● **EXERCISE DESCRIPTION**
The entries below contain a stretch that opens with the line containing "ATOM 62 N N" and closes with the line containing "ATOM 71 C CA"; set down that stretch exactly, both ends included, and nothing else.

● **SOURCE RECORDS**
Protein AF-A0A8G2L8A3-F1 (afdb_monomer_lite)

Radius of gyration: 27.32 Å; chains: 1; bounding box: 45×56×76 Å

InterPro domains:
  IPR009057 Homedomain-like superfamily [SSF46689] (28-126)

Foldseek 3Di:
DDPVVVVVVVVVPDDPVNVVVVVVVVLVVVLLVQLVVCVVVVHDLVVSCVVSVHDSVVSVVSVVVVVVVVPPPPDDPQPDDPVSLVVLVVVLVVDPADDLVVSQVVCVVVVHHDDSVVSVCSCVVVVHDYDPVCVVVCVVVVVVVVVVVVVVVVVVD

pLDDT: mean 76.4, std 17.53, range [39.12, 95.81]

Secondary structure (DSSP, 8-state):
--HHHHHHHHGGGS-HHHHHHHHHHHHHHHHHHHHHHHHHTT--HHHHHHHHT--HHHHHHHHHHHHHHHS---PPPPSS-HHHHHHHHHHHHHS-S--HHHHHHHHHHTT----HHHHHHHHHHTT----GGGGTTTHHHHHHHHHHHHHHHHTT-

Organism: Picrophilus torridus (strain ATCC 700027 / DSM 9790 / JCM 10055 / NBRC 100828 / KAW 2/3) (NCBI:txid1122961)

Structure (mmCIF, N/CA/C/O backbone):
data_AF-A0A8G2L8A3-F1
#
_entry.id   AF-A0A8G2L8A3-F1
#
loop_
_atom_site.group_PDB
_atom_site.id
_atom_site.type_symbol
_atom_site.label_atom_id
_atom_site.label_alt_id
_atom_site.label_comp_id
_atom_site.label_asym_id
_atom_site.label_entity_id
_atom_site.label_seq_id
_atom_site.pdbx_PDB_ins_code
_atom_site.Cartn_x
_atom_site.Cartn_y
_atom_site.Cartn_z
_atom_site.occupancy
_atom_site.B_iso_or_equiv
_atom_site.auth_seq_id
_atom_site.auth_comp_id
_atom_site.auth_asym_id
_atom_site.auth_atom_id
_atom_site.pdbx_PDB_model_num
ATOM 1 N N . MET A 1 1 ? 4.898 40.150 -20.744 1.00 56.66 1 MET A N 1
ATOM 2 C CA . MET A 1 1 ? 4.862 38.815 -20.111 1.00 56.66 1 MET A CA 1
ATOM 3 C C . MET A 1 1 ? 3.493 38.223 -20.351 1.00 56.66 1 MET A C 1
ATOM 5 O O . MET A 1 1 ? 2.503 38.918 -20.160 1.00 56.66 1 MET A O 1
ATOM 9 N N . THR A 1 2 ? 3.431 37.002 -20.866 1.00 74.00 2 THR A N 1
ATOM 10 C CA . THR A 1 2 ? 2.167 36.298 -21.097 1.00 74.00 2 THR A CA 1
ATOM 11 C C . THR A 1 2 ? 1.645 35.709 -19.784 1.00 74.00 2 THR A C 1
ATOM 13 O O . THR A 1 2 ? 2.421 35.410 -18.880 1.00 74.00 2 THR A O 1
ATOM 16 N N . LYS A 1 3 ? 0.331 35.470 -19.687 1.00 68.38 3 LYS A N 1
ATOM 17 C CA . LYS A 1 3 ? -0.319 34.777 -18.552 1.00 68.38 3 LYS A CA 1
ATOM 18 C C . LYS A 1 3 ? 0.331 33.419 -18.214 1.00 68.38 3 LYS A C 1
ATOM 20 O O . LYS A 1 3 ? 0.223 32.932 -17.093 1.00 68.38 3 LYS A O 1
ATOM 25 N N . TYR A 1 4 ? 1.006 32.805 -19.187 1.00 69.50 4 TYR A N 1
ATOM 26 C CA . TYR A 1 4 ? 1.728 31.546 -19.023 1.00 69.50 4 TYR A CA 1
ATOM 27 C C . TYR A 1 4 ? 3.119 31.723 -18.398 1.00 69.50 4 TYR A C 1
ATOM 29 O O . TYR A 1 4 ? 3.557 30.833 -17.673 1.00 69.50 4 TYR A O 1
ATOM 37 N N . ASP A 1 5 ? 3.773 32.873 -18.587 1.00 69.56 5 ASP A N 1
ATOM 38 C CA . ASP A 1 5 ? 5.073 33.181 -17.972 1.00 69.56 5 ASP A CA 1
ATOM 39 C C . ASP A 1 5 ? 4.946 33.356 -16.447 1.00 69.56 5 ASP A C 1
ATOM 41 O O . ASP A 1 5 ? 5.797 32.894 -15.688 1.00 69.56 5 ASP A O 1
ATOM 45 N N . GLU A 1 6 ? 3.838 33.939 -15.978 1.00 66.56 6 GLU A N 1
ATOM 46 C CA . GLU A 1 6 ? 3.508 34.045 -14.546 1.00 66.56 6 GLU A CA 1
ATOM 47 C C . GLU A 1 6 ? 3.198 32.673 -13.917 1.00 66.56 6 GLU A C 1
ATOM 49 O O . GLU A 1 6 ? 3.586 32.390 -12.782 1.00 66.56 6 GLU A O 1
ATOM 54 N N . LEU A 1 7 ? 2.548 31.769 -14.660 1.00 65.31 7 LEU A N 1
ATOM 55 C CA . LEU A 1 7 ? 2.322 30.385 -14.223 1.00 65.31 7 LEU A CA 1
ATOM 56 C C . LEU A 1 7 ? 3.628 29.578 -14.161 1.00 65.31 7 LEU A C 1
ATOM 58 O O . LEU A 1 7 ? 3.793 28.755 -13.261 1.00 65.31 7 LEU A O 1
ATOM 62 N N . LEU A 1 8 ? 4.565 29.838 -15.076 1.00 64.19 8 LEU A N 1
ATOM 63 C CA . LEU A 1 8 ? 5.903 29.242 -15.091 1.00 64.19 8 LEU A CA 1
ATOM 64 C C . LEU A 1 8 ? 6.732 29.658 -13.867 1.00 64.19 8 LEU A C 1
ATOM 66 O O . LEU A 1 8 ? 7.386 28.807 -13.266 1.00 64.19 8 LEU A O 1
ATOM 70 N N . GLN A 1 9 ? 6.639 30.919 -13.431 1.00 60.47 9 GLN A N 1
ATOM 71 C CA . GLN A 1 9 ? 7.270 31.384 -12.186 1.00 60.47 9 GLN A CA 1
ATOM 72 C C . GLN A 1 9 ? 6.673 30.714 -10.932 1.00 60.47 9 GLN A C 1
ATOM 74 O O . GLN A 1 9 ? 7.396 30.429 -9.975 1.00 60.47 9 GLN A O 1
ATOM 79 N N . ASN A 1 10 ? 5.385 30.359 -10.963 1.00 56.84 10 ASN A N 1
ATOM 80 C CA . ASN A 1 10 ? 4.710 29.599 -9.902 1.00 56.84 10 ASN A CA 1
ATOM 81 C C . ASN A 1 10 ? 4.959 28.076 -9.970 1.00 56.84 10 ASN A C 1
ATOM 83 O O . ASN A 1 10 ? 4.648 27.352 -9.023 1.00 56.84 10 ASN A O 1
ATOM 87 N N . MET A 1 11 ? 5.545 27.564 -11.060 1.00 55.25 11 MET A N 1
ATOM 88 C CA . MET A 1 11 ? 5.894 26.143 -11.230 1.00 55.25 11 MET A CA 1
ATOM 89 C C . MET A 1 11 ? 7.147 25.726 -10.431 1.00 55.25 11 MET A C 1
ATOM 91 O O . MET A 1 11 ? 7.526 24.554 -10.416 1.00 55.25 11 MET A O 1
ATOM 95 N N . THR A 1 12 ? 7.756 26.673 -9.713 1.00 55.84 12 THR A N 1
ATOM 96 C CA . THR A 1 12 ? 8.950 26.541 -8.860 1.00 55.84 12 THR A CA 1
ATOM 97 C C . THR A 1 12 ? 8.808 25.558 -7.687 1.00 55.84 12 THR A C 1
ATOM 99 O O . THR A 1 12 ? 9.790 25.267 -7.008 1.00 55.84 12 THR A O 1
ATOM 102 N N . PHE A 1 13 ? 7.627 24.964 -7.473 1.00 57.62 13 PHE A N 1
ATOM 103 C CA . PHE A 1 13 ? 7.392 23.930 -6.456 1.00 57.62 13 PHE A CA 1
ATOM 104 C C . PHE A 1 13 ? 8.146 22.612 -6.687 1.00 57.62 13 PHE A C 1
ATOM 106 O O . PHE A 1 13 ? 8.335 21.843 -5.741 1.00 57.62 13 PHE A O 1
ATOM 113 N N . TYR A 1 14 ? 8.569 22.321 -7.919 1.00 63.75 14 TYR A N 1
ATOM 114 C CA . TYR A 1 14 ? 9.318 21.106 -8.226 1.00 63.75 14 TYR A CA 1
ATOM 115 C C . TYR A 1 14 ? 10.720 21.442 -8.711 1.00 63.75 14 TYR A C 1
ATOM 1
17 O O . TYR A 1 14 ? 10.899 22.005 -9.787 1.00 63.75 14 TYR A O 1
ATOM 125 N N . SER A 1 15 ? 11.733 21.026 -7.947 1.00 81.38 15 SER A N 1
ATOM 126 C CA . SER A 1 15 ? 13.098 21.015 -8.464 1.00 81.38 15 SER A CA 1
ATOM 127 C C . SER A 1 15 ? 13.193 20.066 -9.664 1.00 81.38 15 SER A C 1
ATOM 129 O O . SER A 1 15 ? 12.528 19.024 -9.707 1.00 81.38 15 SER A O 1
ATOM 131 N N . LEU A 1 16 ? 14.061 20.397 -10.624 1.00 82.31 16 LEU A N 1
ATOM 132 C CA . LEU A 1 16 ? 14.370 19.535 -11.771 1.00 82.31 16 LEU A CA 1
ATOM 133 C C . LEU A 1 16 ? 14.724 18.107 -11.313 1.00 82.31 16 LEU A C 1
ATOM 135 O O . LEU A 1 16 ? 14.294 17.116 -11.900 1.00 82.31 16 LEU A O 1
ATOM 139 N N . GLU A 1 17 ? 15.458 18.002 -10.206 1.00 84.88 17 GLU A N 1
==
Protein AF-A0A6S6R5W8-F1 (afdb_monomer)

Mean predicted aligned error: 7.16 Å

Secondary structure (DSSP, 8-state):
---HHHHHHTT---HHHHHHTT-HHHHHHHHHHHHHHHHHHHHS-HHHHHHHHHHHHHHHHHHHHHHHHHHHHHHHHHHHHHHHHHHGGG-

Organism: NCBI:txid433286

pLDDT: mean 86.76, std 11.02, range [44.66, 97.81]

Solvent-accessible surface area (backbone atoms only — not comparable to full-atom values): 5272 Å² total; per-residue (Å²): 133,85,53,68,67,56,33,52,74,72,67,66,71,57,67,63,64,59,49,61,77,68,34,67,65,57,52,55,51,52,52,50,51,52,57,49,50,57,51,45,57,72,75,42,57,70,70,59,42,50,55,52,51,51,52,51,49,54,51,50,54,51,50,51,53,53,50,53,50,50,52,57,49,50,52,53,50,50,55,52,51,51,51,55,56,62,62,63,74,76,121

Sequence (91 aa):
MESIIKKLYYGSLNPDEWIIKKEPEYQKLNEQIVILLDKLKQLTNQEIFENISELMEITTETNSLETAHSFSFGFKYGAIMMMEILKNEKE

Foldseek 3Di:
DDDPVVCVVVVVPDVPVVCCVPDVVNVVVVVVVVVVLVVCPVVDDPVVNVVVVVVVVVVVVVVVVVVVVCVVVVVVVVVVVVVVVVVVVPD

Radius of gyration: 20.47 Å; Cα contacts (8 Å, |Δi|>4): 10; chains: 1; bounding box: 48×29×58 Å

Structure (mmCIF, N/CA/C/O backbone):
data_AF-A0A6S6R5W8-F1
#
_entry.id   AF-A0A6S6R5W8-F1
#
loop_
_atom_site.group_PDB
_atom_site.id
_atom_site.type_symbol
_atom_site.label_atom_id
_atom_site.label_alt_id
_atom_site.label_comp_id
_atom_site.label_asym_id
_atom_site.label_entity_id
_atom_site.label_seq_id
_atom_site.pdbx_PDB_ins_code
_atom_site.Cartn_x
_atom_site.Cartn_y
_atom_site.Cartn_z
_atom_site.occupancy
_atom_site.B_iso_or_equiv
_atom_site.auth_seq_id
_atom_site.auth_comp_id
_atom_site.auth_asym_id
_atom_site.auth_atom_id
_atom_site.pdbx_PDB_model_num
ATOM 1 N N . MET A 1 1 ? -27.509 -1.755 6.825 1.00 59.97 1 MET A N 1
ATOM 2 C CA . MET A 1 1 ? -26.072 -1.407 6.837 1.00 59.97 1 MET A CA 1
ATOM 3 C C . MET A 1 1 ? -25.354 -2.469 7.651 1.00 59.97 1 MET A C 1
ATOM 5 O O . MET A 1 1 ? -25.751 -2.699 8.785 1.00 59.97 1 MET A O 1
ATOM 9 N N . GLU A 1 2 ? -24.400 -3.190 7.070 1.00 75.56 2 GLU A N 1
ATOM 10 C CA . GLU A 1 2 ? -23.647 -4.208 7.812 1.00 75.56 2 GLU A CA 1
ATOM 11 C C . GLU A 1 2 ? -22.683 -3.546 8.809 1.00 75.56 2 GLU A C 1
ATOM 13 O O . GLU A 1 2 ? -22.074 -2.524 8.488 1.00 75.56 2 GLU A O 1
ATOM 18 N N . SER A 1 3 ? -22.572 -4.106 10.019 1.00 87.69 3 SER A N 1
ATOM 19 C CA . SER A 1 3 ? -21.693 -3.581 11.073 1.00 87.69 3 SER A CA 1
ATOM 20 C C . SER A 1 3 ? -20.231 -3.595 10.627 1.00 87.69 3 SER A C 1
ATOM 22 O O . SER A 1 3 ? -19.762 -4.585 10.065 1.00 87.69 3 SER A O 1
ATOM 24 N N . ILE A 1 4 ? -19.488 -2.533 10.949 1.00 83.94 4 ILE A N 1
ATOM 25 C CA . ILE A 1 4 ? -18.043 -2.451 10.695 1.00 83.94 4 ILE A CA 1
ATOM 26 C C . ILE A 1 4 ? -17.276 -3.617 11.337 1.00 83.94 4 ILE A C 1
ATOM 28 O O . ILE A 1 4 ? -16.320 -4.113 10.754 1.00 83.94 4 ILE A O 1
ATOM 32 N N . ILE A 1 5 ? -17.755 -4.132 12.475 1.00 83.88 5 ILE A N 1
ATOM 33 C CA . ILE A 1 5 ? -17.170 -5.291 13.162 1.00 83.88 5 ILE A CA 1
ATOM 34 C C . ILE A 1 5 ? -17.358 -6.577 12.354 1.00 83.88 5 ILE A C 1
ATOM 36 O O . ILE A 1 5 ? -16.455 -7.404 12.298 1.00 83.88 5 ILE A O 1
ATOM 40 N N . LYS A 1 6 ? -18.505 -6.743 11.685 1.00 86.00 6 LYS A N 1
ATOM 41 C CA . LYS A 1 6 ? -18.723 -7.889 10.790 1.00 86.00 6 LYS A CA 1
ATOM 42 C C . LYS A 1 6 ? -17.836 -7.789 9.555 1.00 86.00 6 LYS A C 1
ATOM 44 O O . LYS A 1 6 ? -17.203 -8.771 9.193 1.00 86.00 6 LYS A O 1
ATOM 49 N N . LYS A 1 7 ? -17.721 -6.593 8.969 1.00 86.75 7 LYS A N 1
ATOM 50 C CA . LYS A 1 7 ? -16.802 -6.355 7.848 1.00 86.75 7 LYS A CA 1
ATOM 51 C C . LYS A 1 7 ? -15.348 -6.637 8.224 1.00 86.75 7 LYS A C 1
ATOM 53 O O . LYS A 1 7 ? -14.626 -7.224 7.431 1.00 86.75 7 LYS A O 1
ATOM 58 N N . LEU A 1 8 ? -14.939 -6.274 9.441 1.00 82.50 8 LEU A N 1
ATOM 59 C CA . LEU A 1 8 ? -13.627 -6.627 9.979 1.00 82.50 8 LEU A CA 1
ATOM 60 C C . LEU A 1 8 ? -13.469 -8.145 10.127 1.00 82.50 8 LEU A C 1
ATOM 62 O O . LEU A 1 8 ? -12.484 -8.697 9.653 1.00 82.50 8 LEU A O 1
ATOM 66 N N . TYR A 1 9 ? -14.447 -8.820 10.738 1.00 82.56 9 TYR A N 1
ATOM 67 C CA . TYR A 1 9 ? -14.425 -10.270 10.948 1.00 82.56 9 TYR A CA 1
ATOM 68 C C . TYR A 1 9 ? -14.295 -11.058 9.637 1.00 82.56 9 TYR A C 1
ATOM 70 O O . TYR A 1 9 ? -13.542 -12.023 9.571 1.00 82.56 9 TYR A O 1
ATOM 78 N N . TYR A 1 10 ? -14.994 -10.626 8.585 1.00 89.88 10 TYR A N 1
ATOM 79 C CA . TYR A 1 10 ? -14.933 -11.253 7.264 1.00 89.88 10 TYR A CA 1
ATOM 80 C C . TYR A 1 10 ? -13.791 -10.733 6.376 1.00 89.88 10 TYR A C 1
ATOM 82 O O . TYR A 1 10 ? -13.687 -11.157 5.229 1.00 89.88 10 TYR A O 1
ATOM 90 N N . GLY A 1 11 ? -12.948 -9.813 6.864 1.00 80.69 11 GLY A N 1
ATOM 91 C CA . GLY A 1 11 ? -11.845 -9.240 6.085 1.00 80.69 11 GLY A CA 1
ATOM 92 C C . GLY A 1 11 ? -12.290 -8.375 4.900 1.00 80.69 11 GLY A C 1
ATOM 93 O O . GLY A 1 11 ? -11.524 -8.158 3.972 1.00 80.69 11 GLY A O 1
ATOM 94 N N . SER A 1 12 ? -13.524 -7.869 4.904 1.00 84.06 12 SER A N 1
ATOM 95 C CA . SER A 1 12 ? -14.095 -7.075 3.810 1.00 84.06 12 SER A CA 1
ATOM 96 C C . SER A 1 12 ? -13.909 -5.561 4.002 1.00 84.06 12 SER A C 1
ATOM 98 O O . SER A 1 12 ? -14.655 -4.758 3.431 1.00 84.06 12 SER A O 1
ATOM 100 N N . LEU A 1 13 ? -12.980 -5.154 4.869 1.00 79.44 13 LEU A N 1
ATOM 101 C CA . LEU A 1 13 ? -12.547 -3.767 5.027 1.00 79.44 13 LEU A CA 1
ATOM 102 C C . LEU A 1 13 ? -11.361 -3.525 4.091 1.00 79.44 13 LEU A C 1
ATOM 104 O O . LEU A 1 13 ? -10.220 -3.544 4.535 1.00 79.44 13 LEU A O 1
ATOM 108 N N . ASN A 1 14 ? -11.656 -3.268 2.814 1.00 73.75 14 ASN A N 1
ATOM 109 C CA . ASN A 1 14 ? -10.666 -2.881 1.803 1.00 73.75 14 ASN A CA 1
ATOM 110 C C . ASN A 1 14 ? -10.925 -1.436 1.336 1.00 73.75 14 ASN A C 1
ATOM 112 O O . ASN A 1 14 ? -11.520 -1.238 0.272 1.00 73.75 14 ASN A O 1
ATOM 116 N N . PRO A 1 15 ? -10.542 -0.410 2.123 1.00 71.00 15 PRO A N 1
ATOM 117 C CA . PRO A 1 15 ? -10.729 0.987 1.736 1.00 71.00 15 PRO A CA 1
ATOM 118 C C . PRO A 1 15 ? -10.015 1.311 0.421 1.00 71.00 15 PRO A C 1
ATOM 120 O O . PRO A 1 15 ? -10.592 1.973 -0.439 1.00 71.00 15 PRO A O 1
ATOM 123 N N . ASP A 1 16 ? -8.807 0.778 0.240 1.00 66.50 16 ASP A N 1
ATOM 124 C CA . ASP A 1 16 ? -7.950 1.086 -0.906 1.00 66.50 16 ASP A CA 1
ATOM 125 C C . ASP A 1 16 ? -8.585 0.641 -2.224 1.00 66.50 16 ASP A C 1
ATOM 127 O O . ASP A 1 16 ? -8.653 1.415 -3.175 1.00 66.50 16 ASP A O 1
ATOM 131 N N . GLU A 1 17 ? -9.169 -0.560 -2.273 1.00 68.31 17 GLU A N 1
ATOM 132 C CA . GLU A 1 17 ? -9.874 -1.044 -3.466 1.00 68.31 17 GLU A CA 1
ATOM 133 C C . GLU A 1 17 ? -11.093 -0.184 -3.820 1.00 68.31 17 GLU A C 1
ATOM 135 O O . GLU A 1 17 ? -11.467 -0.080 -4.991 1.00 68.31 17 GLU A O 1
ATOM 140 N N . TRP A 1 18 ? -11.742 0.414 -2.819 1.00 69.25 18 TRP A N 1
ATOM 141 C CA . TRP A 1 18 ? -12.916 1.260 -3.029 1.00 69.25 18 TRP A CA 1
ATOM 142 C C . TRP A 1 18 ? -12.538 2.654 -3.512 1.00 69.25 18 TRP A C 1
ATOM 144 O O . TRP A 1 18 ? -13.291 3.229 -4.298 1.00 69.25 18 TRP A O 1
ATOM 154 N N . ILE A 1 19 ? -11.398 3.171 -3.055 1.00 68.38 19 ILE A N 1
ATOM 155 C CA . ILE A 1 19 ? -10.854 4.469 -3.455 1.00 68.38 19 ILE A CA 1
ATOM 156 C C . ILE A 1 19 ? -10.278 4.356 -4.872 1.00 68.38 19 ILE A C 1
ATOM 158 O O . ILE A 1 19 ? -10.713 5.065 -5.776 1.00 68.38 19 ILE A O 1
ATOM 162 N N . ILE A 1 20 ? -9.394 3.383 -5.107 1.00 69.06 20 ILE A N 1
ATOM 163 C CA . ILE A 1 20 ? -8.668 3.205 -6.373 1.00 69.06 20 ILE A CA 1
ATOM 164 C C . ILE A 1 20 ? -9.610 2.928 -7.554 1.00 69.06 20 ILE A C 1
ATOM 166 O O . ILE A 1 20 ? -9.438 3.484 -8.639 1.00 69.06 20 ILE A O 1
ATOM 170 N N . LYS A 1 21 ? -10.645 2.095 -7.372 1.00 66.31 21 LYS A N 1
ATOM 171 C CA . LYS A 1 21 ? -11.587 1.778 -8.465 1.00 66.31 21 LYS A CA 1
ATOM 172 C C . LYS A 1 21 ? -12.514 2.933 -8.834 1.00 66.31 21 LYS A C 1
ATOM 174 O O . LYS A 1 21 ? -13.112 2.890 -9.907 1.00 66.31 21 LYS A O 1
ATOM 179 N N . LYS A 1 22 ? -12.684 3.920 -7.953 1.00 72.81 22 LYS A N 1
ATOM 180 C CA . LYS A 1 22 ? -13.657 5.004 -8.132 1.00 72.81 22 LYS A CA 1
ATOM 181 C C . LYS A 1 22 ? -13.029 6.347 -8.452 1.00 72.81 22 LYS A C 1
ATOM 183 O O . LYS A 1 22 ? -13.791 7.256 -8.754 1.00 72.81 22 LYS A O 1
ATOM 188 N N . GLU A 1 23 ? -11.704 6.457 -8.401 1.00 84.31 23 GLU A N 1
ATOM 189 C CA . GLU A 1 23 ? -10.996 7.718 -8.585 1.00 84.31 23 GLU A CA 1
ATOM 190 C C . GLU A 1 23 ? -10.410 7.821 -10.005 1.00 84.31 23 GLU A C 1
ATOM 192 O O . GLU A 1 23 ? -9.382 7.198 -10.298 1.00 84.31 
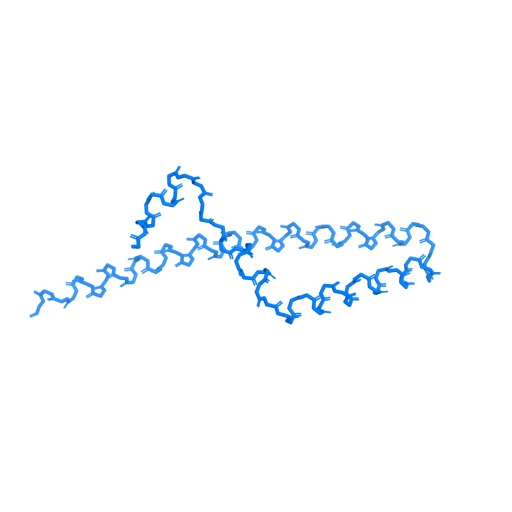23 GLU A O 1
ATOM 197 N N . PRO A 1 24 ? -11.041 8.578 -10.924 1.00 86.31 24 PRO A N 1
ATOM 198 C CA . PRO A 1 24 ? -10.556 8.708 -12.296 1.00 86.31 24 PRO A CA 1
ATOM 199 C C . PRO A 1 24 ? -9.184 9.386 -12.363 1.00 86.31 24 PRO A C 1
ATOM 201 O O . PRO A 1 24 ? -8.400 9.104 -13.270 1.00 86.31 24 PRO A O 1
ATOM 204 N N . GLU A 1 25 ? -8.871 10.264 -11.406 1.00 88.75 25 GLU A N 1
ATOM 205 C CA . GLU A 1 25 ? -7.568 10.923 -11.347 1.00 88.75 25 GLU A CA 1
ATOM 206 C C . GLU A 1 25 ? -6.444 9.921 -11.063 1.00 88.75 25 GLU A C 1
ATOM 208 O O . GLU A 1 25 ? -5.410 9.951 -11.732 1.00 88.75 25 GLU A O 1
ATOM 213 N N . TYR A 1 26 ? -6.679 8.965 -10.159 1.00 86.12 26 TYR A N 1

● **OUTPUT FOR THIS TASK**
ATOM 62 N N . LEU A 1 8 ? 4.565 29.838 -15.076 1.00 64.19 8 LEU A N 1
ATOM 63 C CA . LEU A 1 8 ? 5.903 29.242 -15.091 1.00 64.19 8 LEU A CA 1
ATOM 64 C C . LEU A 1 8 ? 6.732 29.658 -13.867 1.00 64.19 8 LEU A C 1
ATOM 66 O O . LEU A 1 8 ? 7.386 28.807 -13.266 1.00 64.19 8 LEU A O 1
ATOM 70 N N . GLN A 1 9 ? 6.639 30.919 -13.431 1.00 60.47 9 GLN A N 1
ATOM 71 C CA . GLN A 1 9 ? 7.270 31.384 -12.186 1.00 60.47 9 GLN A CA 1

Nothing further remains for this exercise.